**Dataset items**
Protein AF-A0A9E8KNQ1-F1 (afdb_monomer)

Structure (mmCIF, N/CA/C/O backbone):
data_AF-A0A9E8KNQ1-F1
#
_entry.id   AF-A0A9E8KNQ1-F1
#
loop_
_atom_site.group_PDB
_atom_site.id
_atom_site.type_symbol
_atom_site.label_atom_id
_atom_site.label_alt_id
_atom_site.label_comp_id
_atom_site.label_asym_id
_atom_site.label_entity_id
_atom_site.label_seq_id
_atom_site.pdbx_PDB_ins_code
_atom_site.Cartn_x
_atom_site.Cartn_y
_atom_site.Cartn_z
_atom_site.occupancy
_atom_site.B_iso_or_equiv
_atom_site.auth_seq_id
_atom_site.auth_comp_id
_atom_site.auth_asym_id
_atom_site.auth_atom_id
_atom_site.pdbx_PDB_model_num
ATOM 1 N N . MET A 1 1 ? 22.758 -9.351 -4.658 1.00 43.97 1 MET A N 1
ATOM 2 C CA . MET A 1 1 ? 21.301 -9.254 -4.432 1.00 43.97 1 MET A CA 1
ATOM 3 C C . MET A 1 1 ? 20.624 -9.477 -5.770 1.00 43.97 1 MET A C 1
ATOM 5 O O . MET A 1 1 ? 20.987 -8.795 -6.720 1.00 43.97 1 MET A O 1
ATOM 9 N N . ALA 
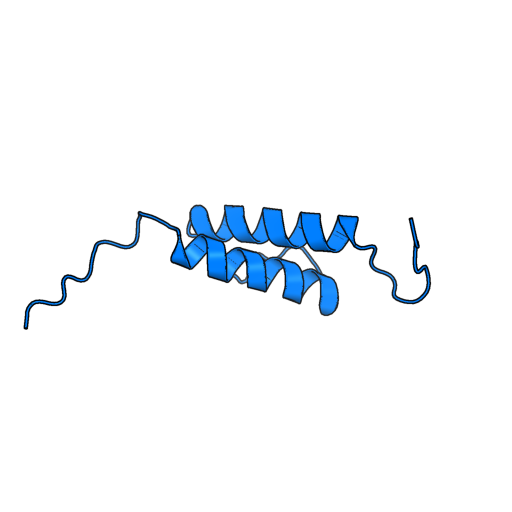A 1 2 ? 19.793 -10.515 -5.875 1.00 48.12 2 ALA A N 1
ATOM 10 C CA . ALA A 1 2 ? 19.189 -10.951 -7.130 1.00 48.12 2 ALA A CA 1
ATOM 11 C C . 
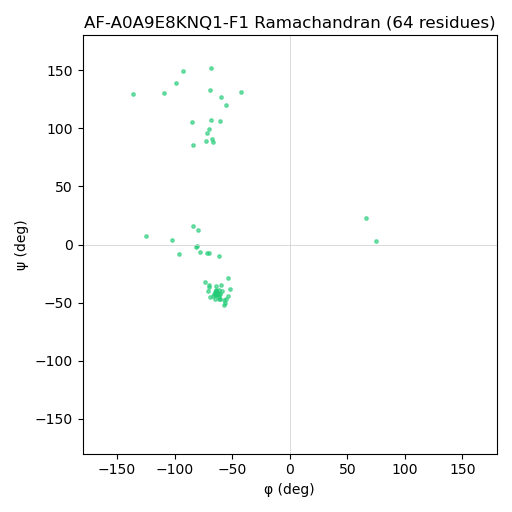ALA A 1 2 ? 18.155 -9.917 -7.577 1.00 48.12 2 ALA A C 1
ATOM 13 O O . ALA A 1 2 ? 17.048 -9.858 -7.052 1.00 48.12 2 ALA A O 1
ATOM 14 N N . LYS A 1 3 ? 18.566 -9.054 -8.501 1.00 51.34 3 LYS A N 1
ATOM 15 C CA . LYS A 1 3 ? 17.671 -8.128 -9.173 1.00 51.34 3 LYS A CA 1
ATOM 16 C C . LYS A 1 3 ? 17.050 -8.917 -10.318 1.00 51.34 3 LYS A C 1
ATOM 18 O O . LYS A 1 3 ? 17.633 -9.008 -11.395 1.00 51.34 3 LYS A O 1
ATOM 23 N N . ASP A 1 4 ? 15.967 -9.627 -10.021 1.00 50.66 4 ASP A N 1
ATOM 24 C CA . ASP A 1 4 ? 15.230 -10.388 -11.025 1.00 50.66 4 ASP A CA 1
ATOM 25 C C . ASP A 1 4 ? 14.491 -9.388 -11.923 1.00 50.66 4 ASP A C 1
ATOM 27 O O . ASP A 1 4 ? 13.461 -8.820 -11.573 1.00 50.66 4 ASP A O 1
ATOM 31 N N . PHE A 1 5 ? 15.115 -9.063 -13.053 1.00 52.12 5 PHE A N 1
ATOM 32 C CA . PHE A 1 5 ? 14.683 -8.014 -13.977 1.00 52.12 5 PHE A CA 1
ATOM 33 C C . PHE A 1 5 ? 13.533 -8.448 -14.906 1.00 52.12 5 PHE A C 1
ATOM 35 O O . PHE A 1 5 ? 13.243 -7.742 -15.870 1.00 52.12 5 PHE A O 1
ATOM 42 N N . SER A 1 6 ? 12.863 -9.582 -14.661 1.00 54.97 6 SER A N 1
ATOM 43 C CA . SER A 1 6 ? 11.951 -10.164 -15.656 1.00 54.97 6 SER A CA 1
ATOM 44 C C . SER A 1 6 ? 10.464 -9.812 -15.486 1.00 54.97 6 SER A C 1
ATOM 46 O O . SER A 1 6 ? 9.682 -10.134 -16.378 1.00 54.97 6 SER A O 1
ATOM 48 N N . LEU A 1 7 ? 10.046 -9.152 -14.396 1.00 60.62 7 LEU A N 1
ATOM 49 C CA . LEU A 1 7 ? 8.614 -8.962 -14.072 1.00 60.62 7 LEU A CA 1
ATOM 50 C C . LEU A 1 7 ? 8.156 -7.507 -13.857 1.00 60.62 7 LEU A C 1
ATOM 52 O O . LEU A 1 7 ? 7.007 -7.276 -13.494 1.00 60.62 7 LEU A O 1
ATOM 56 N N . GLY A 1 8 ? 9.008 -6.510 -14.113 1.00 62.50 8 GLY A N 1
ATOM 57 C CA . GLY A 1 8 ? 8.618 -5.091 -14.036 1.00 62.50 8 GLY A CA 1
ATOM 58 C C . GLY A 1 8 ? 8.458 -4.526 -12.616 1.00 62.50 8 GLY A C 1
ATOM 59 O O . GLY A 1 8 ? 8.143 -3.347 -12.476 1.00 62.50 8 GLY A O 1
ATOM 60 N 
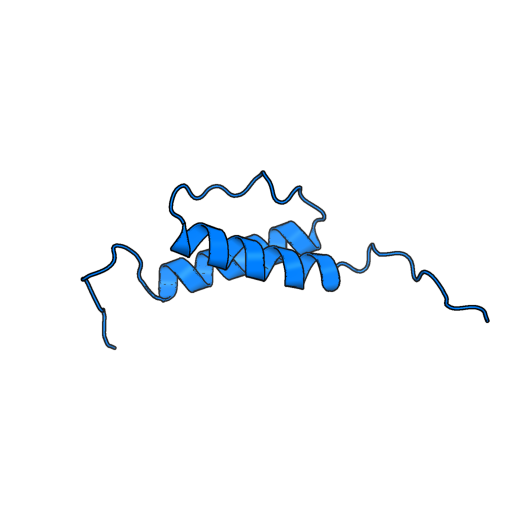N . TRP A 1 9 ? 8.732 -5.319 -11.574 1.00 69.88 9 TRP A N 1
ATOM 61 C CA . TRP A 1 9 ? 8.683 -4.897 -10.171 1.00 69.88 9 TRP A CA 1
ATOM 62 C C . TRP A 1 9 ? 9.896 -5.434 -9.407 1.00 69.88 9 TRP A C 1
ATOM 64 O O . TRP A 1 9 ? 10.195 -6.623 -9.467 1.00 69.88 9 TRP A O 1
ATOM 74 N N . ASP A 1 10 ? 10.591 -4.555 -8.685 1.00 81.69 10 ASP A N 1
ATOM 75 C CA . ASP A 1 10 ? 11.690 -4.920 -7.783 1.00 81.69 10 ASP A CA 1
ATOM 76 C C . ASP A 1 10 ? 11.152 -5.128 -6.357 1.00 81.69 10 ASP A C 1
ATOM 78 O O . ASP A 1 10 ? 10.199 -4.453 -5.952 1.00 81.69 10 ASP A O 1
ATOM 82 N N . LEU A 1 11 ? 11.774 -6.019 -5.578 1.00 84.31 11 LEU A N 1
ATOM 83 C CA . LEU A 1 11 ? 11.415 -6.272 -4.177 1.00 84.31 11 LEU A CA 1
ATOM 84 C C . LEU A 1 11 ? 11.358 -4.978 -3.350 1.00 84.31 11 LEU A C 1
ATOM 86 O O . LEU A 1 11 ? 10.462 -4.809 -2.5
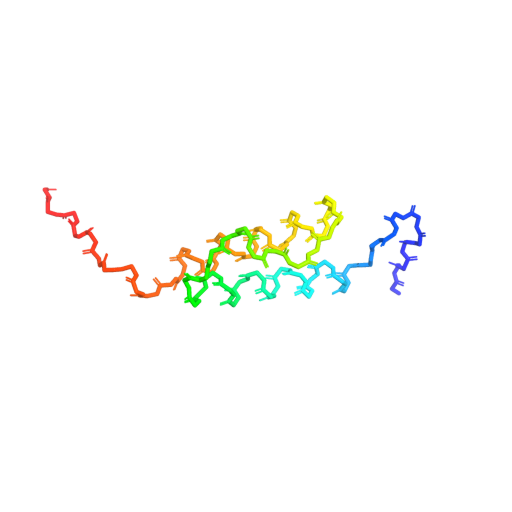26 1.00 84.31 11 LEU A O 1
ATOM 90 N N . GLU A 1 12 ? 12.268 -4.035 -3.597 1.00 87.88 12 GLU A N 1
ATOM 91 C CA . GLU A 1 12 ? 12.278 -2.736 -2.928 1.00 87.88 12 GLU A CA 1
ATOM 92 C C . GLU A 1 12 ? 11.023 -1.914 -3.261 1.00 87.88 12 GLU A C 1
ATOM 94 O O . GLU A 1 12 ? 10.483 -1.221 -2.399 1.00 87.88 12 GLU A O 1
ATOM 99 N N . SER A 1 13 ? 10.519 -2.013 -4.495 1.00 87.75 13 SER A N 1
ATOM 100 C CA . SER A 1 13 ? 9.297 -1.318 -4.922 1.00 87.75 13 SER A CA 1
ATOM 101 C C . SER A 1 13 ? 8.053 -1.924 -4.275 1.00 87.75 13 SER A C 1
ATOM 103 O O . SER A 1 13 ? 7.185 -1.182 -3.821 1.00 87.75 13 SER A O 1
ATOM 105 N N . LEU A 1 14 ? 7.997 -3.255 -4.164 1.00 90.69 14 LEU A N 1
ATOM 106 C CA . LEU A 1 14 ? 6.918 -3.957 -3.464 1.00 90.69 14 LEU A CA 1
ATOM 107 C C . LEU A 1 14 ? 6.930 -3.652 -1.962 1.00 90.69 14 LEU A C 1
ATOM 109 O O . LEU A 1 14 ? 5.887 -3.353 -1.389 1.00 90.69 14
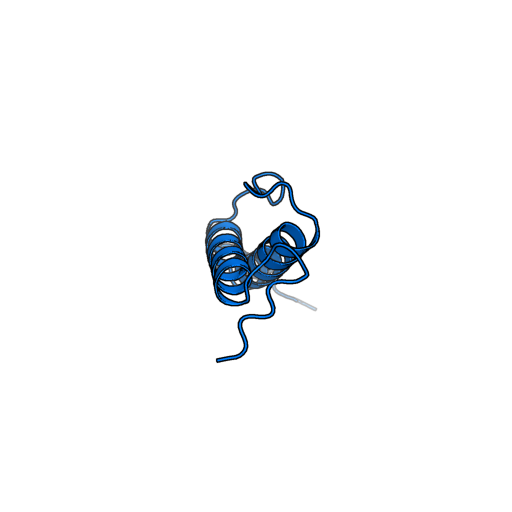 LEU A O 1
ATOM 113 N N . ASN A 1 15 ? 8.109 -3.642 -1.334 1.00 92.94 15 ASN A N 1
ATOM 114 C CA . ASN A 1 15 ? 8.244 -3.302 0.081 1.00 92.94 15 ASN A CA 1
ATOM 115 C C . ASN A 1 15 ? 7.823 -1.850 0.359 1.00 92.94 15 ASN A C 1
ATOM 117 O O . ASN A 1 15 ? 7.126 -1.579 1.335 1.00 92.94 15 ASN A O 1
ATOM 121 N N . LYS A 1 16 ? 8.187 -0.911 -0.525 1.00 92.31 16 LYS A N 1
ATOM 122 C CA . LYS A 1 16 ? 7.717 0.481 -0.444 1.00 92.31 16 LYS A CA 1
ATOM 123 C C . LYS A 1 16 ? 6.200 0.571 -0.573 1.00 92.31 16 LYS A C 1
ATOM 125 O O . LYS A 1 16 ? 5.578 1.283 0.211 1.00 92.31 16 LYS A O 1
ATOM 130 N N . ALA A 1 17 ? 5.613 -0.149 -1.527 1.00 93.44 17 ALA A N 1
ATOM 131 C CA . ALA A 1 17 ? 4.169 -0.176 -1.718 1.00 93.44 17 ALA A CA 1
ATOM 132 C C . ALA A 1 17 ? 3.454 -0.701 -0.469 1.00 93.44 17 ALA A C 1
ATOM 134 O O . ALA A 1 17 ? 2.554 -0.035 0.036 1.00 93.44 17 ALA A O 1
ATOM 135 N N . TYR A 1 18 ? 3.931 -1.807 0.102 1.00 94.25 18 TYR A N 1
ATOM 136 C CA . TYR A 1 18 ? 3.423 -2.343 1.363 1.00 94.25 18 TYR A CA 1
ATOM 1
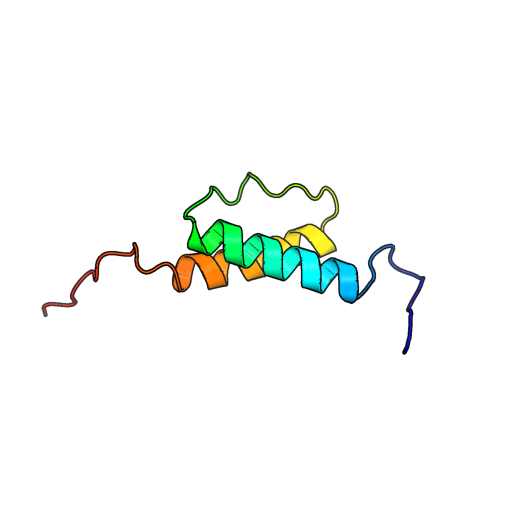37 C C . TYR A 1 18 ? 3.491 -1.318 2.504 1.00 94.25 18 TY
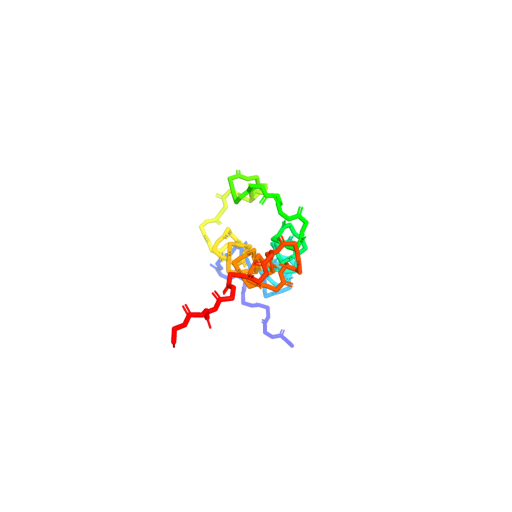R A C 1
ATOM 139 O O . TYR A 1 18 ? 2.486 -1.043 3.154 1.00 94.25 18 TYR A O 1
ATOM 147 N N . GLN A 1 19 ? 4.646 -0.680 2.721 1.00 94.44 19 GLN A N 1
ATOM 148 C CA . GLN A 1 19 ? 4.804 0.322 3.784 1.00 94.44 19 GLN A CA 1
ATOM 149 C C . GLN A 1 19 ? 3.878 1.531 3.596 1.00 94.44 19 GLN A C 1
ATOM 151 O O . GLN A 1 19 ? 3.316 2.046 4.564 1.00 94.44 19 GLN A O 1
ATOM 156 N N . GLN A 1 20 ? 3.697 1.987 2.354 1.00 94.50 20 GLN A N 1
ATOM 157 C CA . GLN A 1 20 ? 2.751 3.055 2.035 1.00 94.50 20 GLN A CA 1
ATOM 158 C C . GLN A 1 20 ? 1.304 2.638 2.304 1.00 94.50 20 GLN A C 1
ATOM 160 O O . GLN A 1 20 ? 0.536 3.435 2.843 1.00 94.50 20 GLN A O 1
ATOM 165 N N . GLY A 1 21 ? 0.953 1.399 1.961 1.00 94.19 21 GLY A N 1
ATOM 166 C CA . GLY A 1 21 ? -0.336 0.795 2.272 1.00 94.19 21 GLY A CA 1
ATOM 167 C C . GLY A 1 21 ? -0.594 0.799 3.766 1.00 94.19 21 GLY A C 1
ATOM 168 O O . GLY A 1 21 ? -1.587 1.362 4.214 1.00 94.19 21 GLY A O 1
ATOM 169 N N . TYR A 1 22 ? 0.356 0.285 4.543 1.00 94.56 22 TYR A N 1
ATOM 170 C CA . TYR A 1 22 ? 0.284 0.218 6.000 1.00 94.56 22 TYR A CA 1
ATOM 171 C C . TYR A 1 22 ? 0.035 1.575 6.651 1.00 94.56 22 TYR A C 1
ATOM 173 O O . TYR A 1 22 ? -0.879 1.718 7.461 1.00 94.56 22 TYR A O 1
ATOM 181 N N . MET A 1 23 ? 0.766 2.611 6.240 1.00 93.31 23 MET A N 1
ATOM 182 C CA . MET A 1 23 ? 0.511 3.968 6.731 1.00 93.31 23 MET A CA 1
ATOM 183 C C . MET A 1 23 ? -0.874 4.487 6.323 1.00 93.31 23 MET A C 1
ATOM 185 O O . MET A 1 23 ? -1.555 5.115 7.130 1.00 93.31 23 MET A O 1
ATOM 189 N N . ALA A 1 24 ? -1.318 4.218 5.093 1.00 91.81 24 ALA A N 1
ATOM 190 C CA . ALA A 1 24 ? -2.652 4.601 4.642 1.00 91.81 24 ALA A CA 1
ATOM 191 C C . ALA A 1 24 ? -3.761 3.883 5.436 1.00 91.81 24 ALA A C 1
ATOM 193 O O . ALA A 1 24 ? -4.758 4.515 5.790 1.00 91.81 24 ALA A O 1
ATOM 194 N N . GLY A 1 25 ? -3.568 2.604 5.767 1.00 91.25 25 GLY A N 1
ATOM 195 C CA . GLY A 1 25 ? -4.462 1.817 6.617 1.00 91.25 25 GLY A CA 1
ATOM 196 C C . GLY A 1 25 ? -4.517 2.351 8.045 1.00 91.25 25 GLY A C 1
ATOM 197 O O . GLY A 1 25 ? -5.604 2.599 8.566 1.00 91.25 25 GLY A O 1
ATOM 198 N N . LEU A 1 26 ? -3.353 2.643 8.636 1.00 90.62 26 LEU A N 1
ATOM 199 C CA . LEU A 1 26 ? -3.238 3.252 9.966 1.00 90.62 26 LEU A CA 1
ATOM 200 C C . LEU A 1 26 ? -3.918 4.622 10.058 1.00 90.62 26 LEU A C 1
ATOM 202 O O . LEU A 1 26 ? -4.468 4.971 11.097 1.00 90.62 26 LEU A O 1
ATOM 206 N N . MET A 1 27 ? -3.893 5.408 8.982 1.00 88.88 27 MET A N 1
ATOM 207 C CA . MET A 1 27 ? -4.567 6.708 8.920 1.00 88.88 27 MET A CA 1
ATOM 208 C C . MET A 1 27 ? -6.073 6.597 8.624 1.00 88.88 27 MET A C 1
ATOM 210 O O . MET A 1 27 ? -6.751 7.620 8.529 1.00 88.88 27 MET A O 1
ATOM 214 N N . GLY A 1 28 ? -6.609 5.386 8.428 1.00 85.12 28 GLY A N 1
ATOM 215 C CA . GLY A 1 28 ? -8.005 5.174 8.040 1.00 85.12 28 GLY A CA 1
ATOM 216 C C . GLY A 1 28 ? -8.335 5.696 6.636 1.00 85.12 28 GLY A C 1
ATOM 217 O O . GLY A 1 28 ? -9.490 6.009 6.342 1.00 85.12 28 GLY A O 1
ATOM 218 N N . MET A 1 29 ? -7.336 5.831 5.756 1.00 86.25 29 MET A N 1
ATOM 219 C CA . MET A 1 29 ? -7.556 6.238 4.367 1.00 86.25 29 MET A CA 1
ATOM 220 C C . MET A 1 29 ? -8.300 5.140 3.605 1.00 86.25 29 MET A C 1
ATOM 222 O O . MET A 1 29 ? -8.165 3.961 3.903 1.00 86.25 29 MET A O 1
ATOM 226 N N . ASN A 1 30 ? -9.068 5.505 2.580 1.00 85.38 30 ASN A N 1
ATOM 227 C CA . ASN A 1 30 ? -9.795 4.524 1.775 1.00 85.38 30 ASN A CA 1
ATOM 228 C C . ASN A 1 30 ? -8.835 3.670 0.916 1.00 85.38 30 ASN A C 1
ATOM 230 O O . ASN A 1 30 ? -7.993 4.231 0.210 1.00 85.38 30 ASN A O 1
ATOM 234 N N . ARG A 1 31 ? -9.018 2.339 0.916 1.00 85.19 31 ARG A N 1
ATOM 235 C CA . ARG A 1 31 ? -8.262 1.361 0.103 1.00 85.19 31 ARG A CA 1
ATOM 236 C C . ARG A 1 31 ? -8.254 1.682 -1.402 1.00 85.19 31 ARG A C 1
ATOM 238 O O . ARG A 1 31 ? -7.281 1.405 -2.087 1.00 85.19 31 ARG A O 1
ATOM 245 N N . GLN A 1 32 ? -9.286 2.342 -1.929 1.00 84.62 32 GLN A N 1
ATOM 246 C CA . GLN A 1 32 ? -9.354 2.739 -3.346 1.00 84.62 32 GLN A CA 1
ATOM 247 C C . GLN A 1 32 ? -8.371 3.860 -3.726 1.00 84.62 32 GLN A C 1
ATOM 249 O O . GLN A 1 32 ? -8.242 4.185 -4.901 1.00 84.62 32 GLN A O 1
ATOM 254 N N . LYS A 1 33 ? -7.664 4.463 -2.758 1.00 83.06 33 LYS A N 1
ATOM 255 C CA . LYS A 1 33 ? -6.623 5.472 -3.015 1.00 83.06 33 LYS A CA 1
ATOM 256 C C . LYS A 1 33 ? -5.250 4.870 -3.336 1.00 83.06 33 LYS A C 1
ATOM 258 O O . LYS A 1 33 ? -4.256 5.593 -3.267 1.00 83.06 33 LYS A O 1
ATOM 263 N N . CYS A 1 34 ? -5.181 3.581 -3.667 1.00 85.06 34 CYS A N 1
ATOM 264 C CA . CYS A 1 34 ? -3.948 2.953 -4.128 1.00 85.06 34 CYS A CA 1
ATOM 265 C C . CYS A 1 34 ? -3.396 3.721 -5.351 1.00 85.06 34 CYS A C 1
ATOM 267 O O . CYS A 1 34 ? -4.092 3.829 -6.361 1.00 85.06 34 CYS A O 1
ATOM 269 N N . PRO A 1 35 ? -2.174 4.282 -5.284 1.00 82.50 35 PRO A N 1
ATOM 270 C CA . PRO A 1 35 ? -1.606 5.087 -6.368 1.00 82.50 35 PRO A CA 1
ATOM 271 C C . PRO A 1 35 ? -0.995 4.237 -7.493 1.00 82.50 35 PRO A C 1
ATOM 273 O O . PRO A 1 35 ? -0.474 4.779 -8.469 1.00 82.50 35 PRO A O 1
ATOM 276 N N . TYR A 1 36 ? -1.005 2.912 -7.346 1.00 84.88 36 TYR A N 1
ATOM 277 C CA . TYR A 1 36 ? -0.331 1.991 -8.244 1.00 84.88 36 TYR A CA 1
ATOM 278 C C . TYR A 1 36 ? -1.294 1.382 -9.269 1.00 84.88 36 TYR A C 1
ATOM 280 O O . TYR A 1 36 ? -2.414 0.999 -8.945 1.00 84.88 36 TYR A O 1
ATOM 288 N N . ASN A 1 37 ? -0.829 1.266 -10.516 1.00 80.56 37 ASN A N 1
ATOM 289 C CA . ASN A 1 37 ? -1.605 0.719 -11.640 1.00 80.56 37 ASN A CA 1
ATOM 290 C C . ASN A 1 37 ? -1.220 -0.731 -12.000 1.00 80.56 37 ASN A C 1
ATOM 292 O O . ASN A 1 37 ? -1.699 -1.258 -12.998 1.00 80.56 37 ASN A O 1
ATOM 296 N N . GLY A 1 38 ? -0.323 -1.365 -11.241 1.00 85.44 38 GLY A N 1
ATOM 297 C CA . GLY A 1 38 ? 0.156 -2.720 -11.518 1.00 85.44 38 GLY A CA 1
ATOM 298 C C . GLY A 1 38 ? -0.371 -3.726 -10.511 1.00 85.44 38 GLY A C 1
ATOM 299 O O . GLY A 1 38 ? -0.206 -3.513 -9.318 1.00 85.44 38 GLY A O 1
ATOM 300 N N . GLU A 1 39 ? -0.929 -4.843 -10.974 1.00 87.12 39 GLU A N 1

**WORK REQUIRED**
Given the records above, reproduce precisely and only the lines between the line holding "ATOM 94 O O" and the line holding "ATOM 101 C C", inclusive.

**OUTPUT BELOW**
ATOM 94 O O . GLU A 1 12 ? 10.483 -1.221 -2.399 1.00 87.88 12 GLU A O 1
ATOM 99 N N . SER A 1 13 ? 10.519 -2.013 -4.495 1.00 87.75 13 SER A N 1
ATOM 100 C CA . SER A 1 13 ? 9.297 -1.318 -4.922 1.00 87.75 13 SER A CA 1
ATOM 101 C C . SER A 1 13 ? 8.053 -1.924 -4.275 1.00 87.75 13 SER A C 1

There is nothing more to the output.